While there is no guarantee the variable projection approach will yield the globally optimal solution as the problem remains non-convex, numerical experiments show that in most cases it enables the optimization program to converge within less iterations (Golub and Pereyra, 2003). Rickett (2013) also showed its superior performance over the simultaneous descent method in source estimation for full-waveform inversion applications. Furthermore, the projections themselves (cf. Equation $\eqref{eq:src}$ ) are computationally affordable as they do not involve additional expensive operations such as wave-equation solves.

Relaxing the $\ell_1$ -norm constraint

In this section, we describe our strategy to select the right $\tau$ so we actually solve problem $\mathrm{BPDN}(\sigma)$ by solving problem $\mathrm{LASSO}(\tau)$ . We follow the methodology proposed by van den Berg and Friedlander (2008) in $\mathrm{SPG}\ell_1$ , where a series of $\tau$ ’s are found by solving a root-finding problem on the Pareto trade-off curve. With the unknown source wavelet, we find the $\tau$ ’s by solving the value function $\nu(\tau)\doteq\infim f(\vector{x},\vector{w})|_{|\vector{x}|_1\leq\tau}=\sigma^2$ , which yields the following $\ell_1$ -norm constraint for the $(l+1)^{th}$ LASSO subproblem using the Newton’s method with an initial guess of $\tau^0=0$ : $\begin{equation} \tau^{l+1} = \tau^{l}-\frac{\nu(\tau^l)-\sigma^2}{\nu^\prime(\tau^l)}. \label{eq:nu} \end{equation}$ Using this approach, we arrive at the solution of $\mathrm{BPDN}(\sigma)$ by solving a series of $\mathrm{LASSO}(\tau)$ subproblems for gradually increasing $\tau$ ’s. While $\nu(\tau^k)$ in the above equation can be evaluated straightforwardly with the previous $\tau$ estimate, the evaluation of $\nu^\prime(\tau^k)$ is more difficult, because the nonlinearity introduced by the unknown source wavelet violates the linearity assumption on the forward model, which is needed to compute this value (A. Y. Aravkin et al., 2013). However, by treating $\vector{w}$ as fixed, we approximate $\nu^\prime(\tau^k)$ by (van den Berg and Friedlander, 2008; A. Y. Aravkin et al., 2013): $\begin{equation} \nu^\prime(\tau^k)\approx-\|\sum_{i\in\Omega}\sum_{j\in\Sigma}\op{C}\nabla\op{F}^*[\vector{m}_0,{w}_i\undvec{s}_j]\, (\undvec{d}_{i,j}-\nabla\op{F}[\vector{m}_0,{w}_i\undvec{s}_j]\op{C}^*\vector{x})\|_{\infty}. \label{eq:nuprime} \end{equation}$ With numerical examples, we will show that this approximation works reasonably well.

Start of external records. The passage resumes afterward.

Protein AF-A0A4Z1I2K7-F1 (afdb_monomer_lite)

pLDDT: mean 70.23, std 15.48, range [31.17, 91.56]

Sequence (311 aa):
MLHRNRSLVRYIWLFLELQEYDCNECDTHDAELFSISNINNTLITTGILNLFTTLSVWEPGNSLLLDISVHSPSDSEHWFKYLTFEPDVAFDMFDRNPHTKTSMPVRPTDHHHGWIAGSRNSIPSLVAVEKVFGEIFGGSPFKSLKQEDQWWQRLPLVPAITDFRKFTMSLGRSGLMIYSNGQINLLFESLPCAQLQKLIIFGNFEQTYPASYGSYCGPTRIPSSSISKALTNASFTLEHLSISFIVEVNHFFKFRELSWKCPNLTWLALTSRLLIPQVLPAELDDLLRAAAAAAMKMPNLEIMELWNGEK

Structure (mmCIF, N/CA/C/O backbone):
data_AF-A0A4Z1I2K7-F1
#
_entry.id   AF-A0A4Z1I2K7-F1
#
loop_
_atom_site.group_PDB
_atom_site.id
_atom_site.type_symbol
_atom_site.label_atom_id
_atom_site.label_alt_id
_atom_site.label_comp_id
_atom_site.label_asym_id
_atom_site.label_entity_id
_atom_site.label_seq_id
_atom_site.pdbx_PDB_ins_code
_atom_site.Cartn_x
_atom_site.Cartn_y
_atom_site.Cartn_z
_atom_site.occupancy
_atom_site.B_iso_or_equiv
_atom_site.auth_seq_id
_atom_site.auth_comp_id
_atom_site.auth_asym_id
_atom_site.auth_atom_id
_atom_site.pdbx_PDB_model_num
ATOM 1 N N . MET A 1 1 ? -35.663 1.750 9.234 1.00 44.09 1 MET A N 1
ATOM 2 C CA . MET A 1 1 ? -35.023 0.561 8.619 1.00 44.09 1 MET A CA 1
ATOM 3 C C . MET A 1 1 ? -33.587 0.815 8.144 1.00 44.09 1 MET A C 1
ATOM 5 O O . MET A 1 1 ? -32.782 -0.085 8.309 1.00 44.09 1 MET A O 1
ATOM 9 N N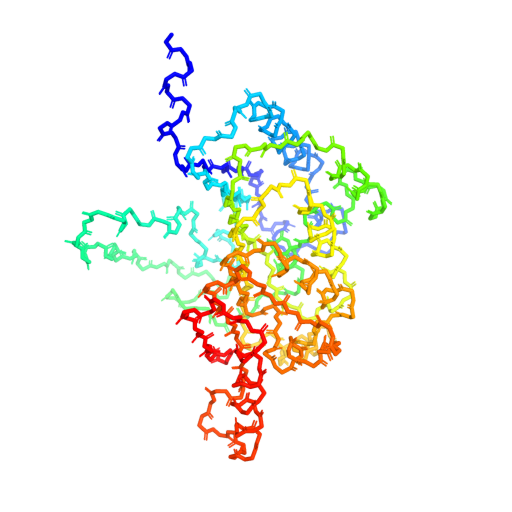 . LEU A 1 2 ? -33.212 2.015 7.668 1.00 52.66 2 LEU A N 1
ATOM 10 C CA . LEU A 1 2 ? -31.837 2.324 7.211 1.00 52.66 2 LEU A CA 1
ATOM 11 C C . LEU A 1 2 ? -30.726 2.161 8.277 1.00 52.66 2 LEU A C 1
ATOM 13 O O . LEU A 1 2 ? -29.655 1.661 7.954 1.00 52.66 2 LEU A O 1
ATOM 17 N N . HIS A 1 3 ? -30.974 2.505 9.548 1.00 52.38 3 HIS A N 1
ATOM 18 C CA . HIS A 1 3 ? -29.964 2.365 10.615 1.00 52.38 3 HIS A CA 1
ATOM 19 C C . HIS A 1 3 ? -29.588 0.909 10.936 1.00 52.38 3 HIS A C 1
ATOM 21 O O . HIS A 1 3 ? -28.457 0.645 11.325 1.00 52.38 3 HIS A O 1
ATOM 27 N N . ARG A 1 4 ? -30.513 -0.044 10.751 1.00 55.06 4 ARG A N 1
ATOM 28 C CA . ARG A 1 4 ? -30.314 -1.454 11.132 1.00 55.06 4 ARG A CA 1
ATOM 29 C C . ARG A 1 4 ? -29.404 -2.208 10.158 1.00 55.06 4 ARG A C 1
ATOM 31 O O . ARG A 1 4 ? -28.819 -3.210 10.541 1.00 55.06 4 ARG A O 1
ATOM 38 N N . ASN A 1 5 ? -29.280 -1.713 8.924 1.00 64.12 5 ASN A N 1
ATOM 39 C CA . ASN A 1 5 ? -28.452 -2.337 7.893 1.00 64.12 5 ASN A CA 1
ATOM 40 C C . ASN A 1 5 ? -26.989 -1.875 7.976 1.00 64.12 5 ASN A C 1
ATOM 42 O O . ASN A 1 5 ? -26.101 -2.668 7.692 1.00 64.12 5 ASN A O 1
ATOM 46 N N . ARG A 1 6 ? -26.724 -0.631 8.411 1.00 76.25 6 ARG A N 1
ATOM 47 C CA . ARG A 1 6 ? -25.356 -0.084 8.518 1.00 76.25 6 ARG A CA 1
ATOM 48 C C . ARG A 1 6 ? -24.484 -0.867 9.504 1.00 76.25 6 ARG A C 1
ATOM 50 O O . ARG A 1 6 ? -23.341 -1.157 9.195 1.00 76.25 6 ARG A O 1
ATOM 57 N N . SER A 1 7 ? -25.036 -1.280 10.646 1.00 77.06 7 SER A N 1
ATOM 58 C CA . SER A 1 7 ? -24.301 -2.032 11.680 1.00 77.06 7 SER A CA 1
ATOM 59 C C . SER A 1 7 ? -23.966 -3.485 11.308 1.00 77.06 7 SER A C 1
ATOM 61 O O . SER A 1 7 ? -23.242 -4.155 12.053 1.00 77.06 7 SER A O 1
ATOM 63 N N . LEU A 1 8 ? -24.507 -3.982 10.189 1.00 82.69 8 LEU A N 1
ATOM 64 C CA . LEU A 1 8 ? -24.230 -5.316 9.653 1.00 82.69 8 LEU A CA 1
ATOM 65 C C . LEU A 1 8 ? -23.111 -5.308 8.606 1.00 82.69 8 LEU A C 1
ATOM 67 O O . LEU A 1 8 ? -22.536 -6.361 8.341 1.00 82.69 8 LEU A O 1
ATOM 71 N N . VAL A 1 9 ? -22.802 -4.153 8.011 1.00 83.94 9 VAL A N 1
ATOM 72 C CA . VAL A 1 9 ? -21.748 -4.039 6.998 1.00 83.94 9 VAL A CA 1
ATOM 73 C C . VAL A 1 9 ? -20.390 -4.110 7.691 1.00 83.94 9 VAL A C 1
ATOM 75 O O . VAL A 1 9 ? -20.098 -3.295 8.559 1.00 83.94 9 VAL A O 1
ATOM 78 N N . ARG A 1 10 ? -19.575 -5.100 7.311 1.00 83.06 10 ARG A N 1
ATOM 79 C CA . ARG A 1 10 ? -18.240 -5.358 7.890 1.00 83.06 10 ARG A CA 1
ATOM 80 C C . ARG A 1 10 ? -17.088 -5.064 6.951 1.00 83.06 10 ARG A C 1
ATOM 82 O O . ARG A 1 10 ? -15.964 -4.905 7.406 1.00 83.06 10 ARG A O 1
ATOM 89 N N . TYR A 1 11 ? -17.367 -5.012 5.657 1.00 82.06 11 TYR A N 1
ATOM 90 C CA . TYR A 1 11 ? -16.368 -4.831 4.622 1.00 82.06 11 TYR A CA 1
ATOM 91 C C . TYR A 1 11 ? -16.939 -3.948 3.522 1.00 82.06 11 TYR A C 1
ATOM 93 O O . TYR A 1 11 ? -18.038 -4.205 3.025 1.00 82.06 11 TYR A O 1
ATOM 101 N N . ILE A 1 12 ? -16.196 -2.907 3.169 1.00 82.81 12 ILE A N 1
ATOM 102 C CA . ILE A 1 12 ? -16.430 -2.091 1.985 1.00 82.81 12 ILE A CA 1
ATOM 103 C C . ILE A 1 12 ? -15.139 -2.098 1.183 1.00 82.81 12 ILE A C 1
ATOM 105 O O . ILE A 1 12 ? -14.084 -1.732 1.695 1.00 82.81 12 ILE A O 1
ATOM 109 N N . TRP A 1 13 ? -15.252 -2.479 -0.083 1.00 82.06 13 TRP A N 1
ATOM 110 C CA . TRP A 1 13 ? -14.166 -2.398 -1.043 1.00 82.06 13 TRP A CA 1
ATOM 111 C C . TRP A 1 13 ? -14.495 -1.336 -2.085 1.00 82.06 13 TRP A C 1
ATOM 113 O O . TRP A 1 13 ? -15.484 -1.452 -2.811 1.00 82.06 13 TRP A O 1
ATOM 123 N N . LEU A 1 14 ? -13.687 -0.279 -2.124 1.00 80.19 14 LEU A N 1
ATOM 124 C CA . LEU A 1 14 ? -13.716 0.715 -3.183 1.00 80.19 14 LEU A CA 1
ATOM 125 C C . LEU A 1 14 ? -12.704 0.313 -4.255 1.00 80.19 14 LEU A C 1
ATOM 127 O O . LEU A 1 14 ? -11.499 0.461 -4.062 1.00 80.19 14 LEU A O 1
ATOM 131 N N . PHE A 1 15 ? -13.210 -0.160 -5.388 1.00 82.50 15 PHE A N 1
ATOM 132 C CA . PHE A 1 15 ? -12.416 -0.459 -6.572 1.00 82.50 15 PHE A CA 1
ATOM 133 C C . PHE A 1 15 ? -12.577 0.663 -7.602 1.00 82.50 15 PHE A C 1
ATOM 135 O O . PHE A 1 15 ? -13.696 0.958 -8.026 1.00 82.50 15 PHE A O 1
ATOM 142 N N . LEU A 1 16 ? -11.474 1.313 -7.973 1.00 81.25 16 LEU A N 1
ATOM 143 C CA . LEU A 1 16 ? -11.445 2.398 -8.950 1.00 81.25 16 LEU A CA 1
ATOM 144 C C . LEU A 1 16 ? -10.683 1.961 -10.200 1.00 81.25 16 LEU A C 1
ATOM 146 O O . LEU A 1 16 ? -9.458 1.833 -10.175 1.00 81.25 16 LEU A O 1
ATOM 150 N N . GLU A 1 17 ? -11.424 1.779 -11.287 1.00 85.81 17 GLU A N 1
ATOM 151 C CA . GLU A 1 17 ? -10.871 1.496 -12.608 1.00 85.81 17 GLU A CA 1
ATOM 152 C C . GLU A 1 17 ? -10.433 2.800 -13.296 1.00 85.81 17 GLU A C 1
ATOM 154 O O . GLU A 1 17 ? -11.206 3.752 -13.422 1.00 85.81 17 GLU A O 1
ATOM 159 N N . LEU A 1 18 ? -9.170 2.852 -13.699 1.00 84.94 18 LEU A N 1
ATOM 160 C CA . LEU A 1 18 ? -8.529 3.937 -14.424 1.00 84.94 18 LEU A CA 1
ATOM 161 C C . LEU A 1 18 ? -8.624 3.688 -15.930 1.00 84.94 18 LEU A C 1
ATOM 163 O O . LEU A 1 18 ? -8.789 2.558 -16.378 1.00 84.94 18 LEU A O 1
ATOM 167 N N . GLN A 1 19 ? -8.458 4.751 -16.717 1.00 88.31 19 GLN A N 1
ATOM 168 C CA . GLN A 1 19 ? -8.424 4.646 -18.177 1.00 88.31 19 GLN A CA 1
ATOM 169 C C . GLN A 1 19 ? -7.367 3.642 -18.661 1.00 88.31 19 GLN A C 1
ATOM 171 O O . GLN A 1 19 ? -6.248 3.614 -18.139 1.00 88.31 19 GLN A O 1
ATOM 176 N N . GLU A 1 20 ? -7.730 2.856 -19.674 1.00 89.12 20 GLU A N 1
ATOM 177 C CA . GLU A 1 20 ? -6.807 2.019 -20.446 1.00 89.12 20 GLU A CA 1
ATOM 178 C C . GLU A 1 20 ? -5.742 2.871 -21.143 1.00 89.12 20 GLU A C 1
ATOM 180 O O . GLU A 1 20 ? -5.973 4.040 -21.469 1.00 89.12 20 GLU A O 1
ATOM 185 N N . TYR A 1 21 ? -4.582 2.268 -21.379 1.00 87.75 21 TYR A N 1
ATOM 186 C CA . TYR A 1 21 ? -3.468 2.884 -22.085 1.00 87.75 21 TYR A CA 1
ATOM 187 C C . TYR A 1 21 ? -2.758 1.856 -22.972 1.00 87.75 21 TYR A C 1
ATOM 189 O O . TYR A 1 21 ? -2.692 0.664 -22.663 1.00 87.75 21 TYR A O 1
ATOM 197 N N . ASP A 1 22 ? -2.205 2.311 -24.093 1.00 89.94 22 ASP A N 1
ATOM 198 C CA . ASP A 1 22 ? -1.552 1.440 -25.070 1.00 89.94 22 ASP A CA 1
ATOM 199 C C . ASP A 1 22 ? -0.019 1.388 -24.893 1.00 89.94 22 ASP A C 1
ATOM 201 O O . ASP A 1 22 ? 0.556 1.952 -23.955 1.00 89.94 22 ASP A O 1
ATOM 205 N N . CYS A 1 23 ? 0.673 0.693 -25.804 1.00 88.81 23 CYS A N 1
ATOM 206 C CA . CYS A 1 23 ? 2.132 0.571 -25.753 1.00 88.81 23 CYS A CA 1
ATOM 207 C C . CYS A 1 23 ? 2.881 1.896 -25.983 1.00 88.81 23 CYS A C 1
ATOM 209 O O . CYS A 1 23 ? 4.070 1.975 -25.679 1.00 88.81 23 CYS A O 1
ATOM 211 N N . ASN A 1 24 ? 2.221 2.943 -26.492 1.00 87.38 24 ASN A N 1
ATOM 212 C CA . ASN A 1 24 ? 2.839 4.264 -26.608 1.00 87.38 24 ASN A CA 1
ATOM 213 C C . ASN A 1 24 ? 2.977 4.935 -25.239 1.00 87.38 24 ASN A C 1
ATOM 215 O O . ASN A 1 24 ? 3.823 5.808 -25.077 1.00 87.38 24 ASN A O 1
ATOM 219 N N . GLU A 1 25 ? 2.167 4.527 -24.259 1.00 85.69 25 GLU A N 1
ATOM 220 C CA . GLU A 1 25 ? 2.172 5.060 -22.897 1.00 85.69 25 GLU A CA 1
ATOM 221 C C . GLU A 1 25 ? 2.825 4.125 -21.873 1.00 85.69 25 GLU A C 1
ATOM 223 O O . GLU A 1 25 ? 3.268 4.587 -20.822 1.00 85.69 25 GLU A O 1
ATOM 228 N N . CYS A 1 26 ? 2.894 2.818 -22.148 1.00 85.88 26 CYS A N 1
ATOM 229 C CA . CYS A 1 26 ? 3.354 1.826 -21.171 1.00 85.88 26 CYS A CA 1
ATOM 230 C C . CYS A 1 26 ? 4.850 1.917 -20.818 1.00 85.88 26 CYS A C 1
ATOM 232 O O . CYS A 1 26 ? 5.275 1.306 -19.841 1.00 85.88 26 CYS A O 1
ATOM 234 N N . ASP A 1 27 ? 5.648 2.612 -21.636 1.00 85.25 27 ASP A N 1
ATOM 235 C CA . ASP A 1 27 ? 7.092 2.837 -21.456 1.00 85.25 27 ASP A CA 1
ATOM 236 C C . ASP A 1 27 ? 7.532 4.181 -22.085 1.00 85.25 27 ASP A C 1
ATOM 238 O O . ASP A 1 27 ? 8.506 4.290 -22.837 1.00 85.25 27 ASP A O 1
ATOM 242 N N . THR A 1 28 ? 6.737 5.227 -21.852 1.00 80.94 28 THR A N 1
ATOM 243 C CA . THR A 1 28 ? 6.946 6.544 -22.467 1.00 80.94 28 THR A CA 1
ATOM 244 C C . THR A 1 28 ? 7.916 7.426 -21.692 1.00 80.94 28 THR A C 1
ATOM 246 O O . THR A 1 28 ? 7.768 7.642 -20.497 1.00 80.94 28 THR A O 1
ATOM 249 N N . HIS A 1 29 ? 8.881 8.029 -22.385 1.00 74.75 29 HIS A N 1
ATOM 250 C CA . HIS A 1 29 ? 9.780 9.022 -21.782 1.00 74.75 29 HIS A CA 1
ATOM 251 C C . HIS A 1 29 ? 9.177 10.439 -21.779 1.00 74.75 29 HIS A C 1
ATOM 253 O O . HIS A 1 29 ? 9.857 11.403 -21.424 1.00 74.75 29 HIS A O 1
ATOM 259 N N . ASP A 1 30 ? 7.915 10.574 -22.194 1.00 72.75 30 ASP A N 1
ATOM 260 C CA . ASP A 1 30 ? 7.165 11.817 -22.087 1.00 72.75 30 ASP A CA 1
ATOM 261 C C . ASP A 1 30 ? 6.683 12.017 -20.644 1.00 72.75 30 ASP A C 1
ATOM 263 O O . ASP A 1 30 ? 5.853 11.264 -20.128 1.00 72.75 30 ASP A O 1
ATOM 267 N N . ALA A 1 31 ? 7.197 13.064 -19.997 1.00 63.00 31 ALA A N 1
ATOM 268 C CA . ALA A 1 31 ? 6.878 13.405 -18.615 1.00 63.00 31 ALA A CA 1
ATOM 269 C C . ALA A 1 31 ? 5.378 13.678 -18.380 1.00 63.00 31 ALA A C 1
ATOM 271 O O . ALA A 1 31 ? 4.906 13.516 -17.252 1.00 63.00 31 ALA A O 1
ATOM 272 N N . GLU A 1 32 ? 4.620 14.071 -19.412 1.00 62.25 32 GLU A N 1
ATOM 273 C CA . GLU A 1 32 ? 3.174 14.305 -19.295 1.00 62.25 32 GLU A CA 1
ATOM 274 C C . GLU A 1 32 ? 2.364 13.000 -19.308 1.00 62.25 32 GLU A C 1
ATOM 276 O O . GLU A 1 32 ? 1.381 12.882 -18.578 1.00 62.25 32 GLU A O 1
ATOM 281 N N . LEU A 1 33 ? 2.797 12.002 -20.084 1.00 63.31 33 LEU A N 1
ATOM 282 C CA . LEU A 1 33 ? 2.142 10.687 -20.193 1.00 63.31 33 LEU A CA 1
ATOM 283 C C . LEU A 1 33 ? 2.595 9.697 -19.110 1.00 63.31 33 LEU A C 1
ATOM 285 O O . LEU A 1 33 ? 1.949 8.673 -18.866 1.00 63.31 33 LEU A O 1
ATOM 289 N N . PHE A 1 34 ? 3.706 10.021 -18.457 1.00 60.81 34 PHE A N 1
ATOM 290 C CA . PHE A 1 34 ? 4.255 9.310 -17.316 1.00 60.81 34 PHE A CA 1
ATOM 291 C C . PHE A 1 34 ? 3.362 9.401 -16.068 1.00 60.81 34 PHE A C 1
ATOM 293 O O . PHE A 1 34 ? 3.260 8.450 -15.296 1.00 60.81 34 PHE A O 1
ATOM 300 N N . SER A 1 35 ? 2.694 10.540 -15.869 1.00 64.75 35 SER A N 1
ATOM 301 C CA . SER A 1 35 ? 1.830 10.768 -14.708 1.00 64.75 35 SER A CA 1
ATOM 302 C C . SER A 1 35 ? 0.425 10.198 -14.917 1.00 64.75 35 SER A C 1
ATOM 304 O O . SER A 1 35 ? -0.076 10.105 -16.038 1.00 64.75 35 SER A O 1
ATOM 306 N N . ILE A 1 36 ? -0.262 9.873 -13.818 1.00 70.06 36 ILE A N 1
ATOM 307 C CA . ILE A 1 36 ? -1.695 9.555 -13.852 1.00 70.06 36 ILE A CA 1
ATOM 308 C C . ILE A 1 36 ? -2.447 10.717 -14.524 1.00 70.06 36 ILE A C 1
ATOM 310 O O . ILE A 1 36 ? -2.233 11.883 -14.177 1.00 70.06 36 ILE A O 1
ATOM 314 N N . SER A 1 37 ? -3.342 10.407 -15.471 1.00 76.81 37 SER A N 1
ATOM 315 C CA . SER A 1 37 ? -4.111 11.428 -16.191 1.00 76.81 37 SER A CA 1
ATOM 316 C C . SER A 1 37 ? -4.931 12.296 -15.225 1.00 76.81 37 SER A C 1
ATOM 318 O O . SER A 1 37 ? -5.364 11.850 -14.160 1.00 76.81 37 SER A O 1
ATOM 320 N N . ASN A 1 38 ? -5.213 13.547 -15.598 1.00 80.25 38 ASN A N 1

Acceleration by redrawing random subsets

Except for the extra variable projection step, solving $\mathrm{LASSO}(\tau)$ is similar to compressive imaging (Herrmann and Li, 2012), during which computational costs can be reduced by working with randomized subsets of data. As shown by Herrmann and Li (2012) and Tu and Herrmann (2015a), solutions of $\mathrm{BPDN}(\vector{w};\sigma)$ for a given source wavelet can be accelerated significantly by selecting new independent randomized subsets of frequencies and simultaneous sources, after each corresponding LASSO subproblem is solved. We found empirically that working with these new independent subsets leads to faster decay of the model error and to improved robustness with respect to possible linearization errors (Tu et al., 2013)—i.e., $\undvec{d}_{i,j}-\op{F}[\vector{m}_0,{w}_i\undvec{s}_j]\approx\nabla\op{F}[\vector{m}_0,{w}_i\undvec{s}_j]\delta\vector{m}$ . Both findings can be explained because independent subsets tend to break correlations between errors in the solution and the randomly selected subsets of data (Herrmann, 2012).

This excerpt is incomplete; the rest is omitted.